A peculiar atmosphere takes hold within White House IT operations as a change in presidential administrations nears: The enthusiasm for undertaking new projects seems to wane.
Regardless of which party is in control, permanent White House IT staffers know from experience that an incoming administration will bring new IT priorities and technology preferences. Existing projects may get scrapped. That's probably why President Barack Obama and his team inherited desktop PCs with floppy drives when they arrived in 2009.
The regular cycle of change fosters IT inertia, says Alissa Johnson, deputy CIO in the Executive Office of the President, an appointee of the administration.

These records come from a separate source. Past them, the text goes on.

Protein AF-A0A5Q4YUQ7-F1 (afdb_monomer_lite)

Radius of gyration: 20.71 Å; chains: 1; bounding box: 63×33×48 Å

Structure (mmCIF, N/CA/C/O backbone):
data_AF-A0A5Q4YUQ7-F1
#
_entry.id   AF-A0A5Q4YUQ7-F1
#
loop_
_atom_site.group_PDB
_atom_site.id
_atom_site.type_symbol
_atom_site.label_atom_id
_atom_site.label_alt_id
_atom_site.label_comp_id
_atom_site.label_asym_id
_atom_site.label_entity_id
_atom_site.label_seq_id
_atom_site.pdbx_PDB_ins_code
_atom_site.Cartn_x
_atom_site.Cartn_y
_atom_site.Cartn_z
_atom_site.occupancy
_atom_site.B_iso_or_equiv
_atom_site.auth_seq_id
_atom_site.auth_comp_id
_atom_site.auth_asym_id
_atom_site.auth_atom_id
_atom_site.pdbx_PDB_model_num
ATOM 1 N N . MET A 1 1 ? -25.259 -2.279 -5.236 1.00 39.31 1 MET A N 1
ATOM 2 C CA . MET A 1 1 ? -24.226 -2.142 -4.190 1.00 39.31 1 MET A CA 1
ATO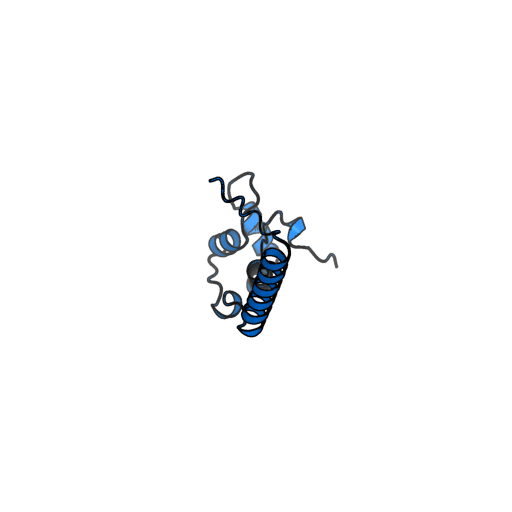M 3 C C . MET A 1 1 ? -23.121 -1.300 -4.797 1.00 39.31 1 MET A C 1
ATOM 5 O O . MET A 1 1 ? -22.480 -1.770 -5.725 1.00 39.31 1 MET A O 1
ATOM 9 N N . GLU A 1 2 ? -23.012 -0.031 -4.403 1.00 41.00 2 GLU A N 1
ATOM 10 C CA . GLU A 1 2 ? -21.990 0.885 -4.928 1.00 41.00 2 GLU A CA 1
ATOM 11 C C . GLU A 1 2 ? -20.601 0.320 -4.628 1.00 41.00 2 GLU A C 1
ATOM 13 O O . GLU A 1 2 ? -20.244 0.103 -3.469 1.00 41.00 2 GLU A O 1
ATOM 18 N N . ALA A 1 3 ? -19.831 0.038 -5.677 1.00 47.62 3 ALA A N 1
ATOM 19 C CA . ALA A 1 3 ? -18.424 -0.287 -5.546 1.00 47.62 3 ALA A CA 1
ATOM 20 C C . ALA A 1 3 ? -17.709 0.990 -5.095 1.00 47.62 3 ALA A C 1
ATOM 22 O O . ALA A 1 3 ? -17.396 1.851 -5.911 1.00 47.62 3 ALA A O 1
ATOM 23 N N . ILE A 1 4 ? -17.528 1.147 -3.784 1.00 54.44 4 ILE A N 1
ATOM 24 C CA . ILE A 1 4 ? -16.783 2.266 -3.205 1.00 54.44 4 ILE A CA 1
ATOM 25 C C . ILE A 1 4 ? -15.345 2.140 -3.705 1.00 54.44 4 ILE A C 1
ATOM 27 O O . ILE A 1 4 ? -14.590 1.260 -3.285 1.00 54.44 4 ILE A O 1
ATOM 31 N N . THR A 1 5 ? -15.003 2.979 -4.677 1.00 60.59 5 THR A N 1
ATOM 32 C CA . THR A 1 5 ? -13.681 3.017 -5.285 1.00 60.59 5 THR A CA 1
ATOM 33 C C . THR A 1 5 ? -12.716 3.751 -4.353 1.00 60.59 5 THR A C 1
ATOM 35 O O . THR A 1 5 ? -13.109 4.670 -3.639 1.00 60.59 5 THR A O 1
ATOM 38 N N . PRO A 1 6 ? -11.426 3.390 -4.338 1.00 60.91 6 PR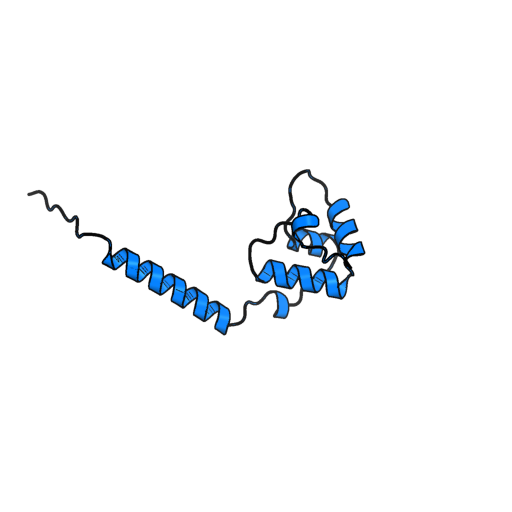O A N 1
ATOM 39 C CA . PRO A 1 6 ? -10.455 4.057 -3.473 1.00 60.91 6 PRO A CA 1
ATOM 40 C C . PRO A 1 6 ? -10.347 5.575 -3.705 1.00 60.91 6 PRO A C 1
ATOM 42 O O . PRO A 1 6 ? -9.976 6.311 -2.790 1.00 60.91 6 PRO A O 1
ATOM 45 N N . ASP A 1 7 ? -10.719 6.050 -4.898 1.00 62.06 7 ASP A N 1
ATOM 46 C CA . ASP A 1 7 ? -10.786 7.476 -5.221 1.00 62.06 7 ASP A CA 1
ATOM 47 C C . ASP A 1 7 ? -11.874 8.222 -4.440 1.00 62.06 7 ASP A C 1
ATOM 49 O O . ASP A 1 7 ? -11.679 9.388 -4.098 1.00 62.06 7 ASP A O 1
ATOM 53 N N . SER A 1 8 ? -12.979 7.566 -4.069 1.00 68.50 8 SER A N 1
ATOM 54 C CA . SER A 1 8 ? -14.047 8.205 -3.287 1.00 68.50 8 SER A CA 1
ATOM 55 C C . SER A 1 8 ? -13.654 8.454 -1.826 1.00 68.50 8 SER A C 1
ATOM 57 O O . SER A 1 8 ? -14.301 9.230 -1.129 1.00 68.50 8 SER A O 1
ATOM 59 N N . LEU A 1 9 ? -12.603 7.787 -1.346 1.00 76.19 9 LEU A N 1
ATOM 60 C CA . LEU A 1 9 ? -12.074 7.915 0.013 1.00 76.19 9 LEU A CA 1
ATOM 61 C C . LEU A 1 9 ? -11.023 9.021 0.154 1.00 76.19 9 LEU A C 1
ATOM 63 O O . LEU A 1 9 ? -10.508 9.236 1.250 1.00 76.19 9 LEU A O 1
ATOM 67 N N . ASP A 1 10 ? -10.693 9.716 -0.935 1.00 85.50 10 ASP A N 1
ATOM 68 C CA . ASP A 1 10 ? -9.671 10.760 -0.949 1.00 85.50 10 ASP A CA 1
ATOM 69 C C . ASP A 1 10 ? -8.305 10.267 -0.422 1.00 85.50 10 ASP A C 1
ATOM 71 O O . ASP A 1 10 ? -7.613 10.942 0.340 1.00 85.50 10 ASP A O 1
ATOM 75 N N . ILE A 1 11 ? -7.927 9.045 -0.804 1.00 87.94 11 ILE A N 1
ATOM 76 C CA . ILE A 1 11 ? -6.650 8.404 -0.459 1.00 87.94 11 ILE A CA 1
ATOM 77 C C . ILE A 1 11 ? -5.752 8.393 -1.702 1.00 87.94 11 ILE A C 1
ATOM 79 O O . ILE A 1 11 ? -6.241 8.314 -2.828 1.00 87.94 11 ILE A O 1
ATOM 83 N N . ILE A 1 12 ? -4.435 8.481 -1.508 1.00 89.81 12 ILE A N 1
ATOM 84 C CA . ILE A 1 12 ? -3.445 8.302 -2.576 1.00 89.81 12 ILE A CA 1
ATOM 85 C C . ILE A 1 12 ? -3.095 6.817 -2.705 1.00 89.81 12 ILE A C 1
ATOM 87 O O . ILE A 1 12 ? -2.568 6.221 -1.760 1.00 89.81 12 ILE A O 1
ATOM 91 N N . LEU A 1 13 ? -3.335 6.256 -3.895 1.00 90.94 13 LEU A N 1
ATOM 92 C CA . LEU A 1 13 ? -2.842 4.947 -4.333 1.00 90.94 13 LEU A CA 1
ATOM 93 C C . LEU A 1 13 ? -1.922 5.139 -5.543 1.00 90.94 13 LEU A C 1
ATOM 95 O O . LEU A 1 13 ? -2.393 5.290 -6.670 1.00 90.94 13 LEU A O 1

The White House IT department runs unclassified operations, such as WhiteHouse.gov, and manages the systems that support communication with the public. Its responsibilities also include device, desktop and mobile management. The White House Communications Agency, a military unit, handles classified communications.
Johnson can't change how the White House operates, but she can help change how the IT team thinks about its role. She says her approach has been to encourage staffers to be more invested in their projects.
"If they are championing these ideas, they are going to be better influencers for the next administration," Johnson says. She already credits the staff with progress on various fronts, including mobile and data center strategies. "This is a top-down meets bottom-up' approach," she adds.
Johnson, who holds a doctorate in IT management, believes that each administration should be more technologically agile than its predecessor, and the way to achieve that is to cultivate an entrepreneurial spirit within the staff.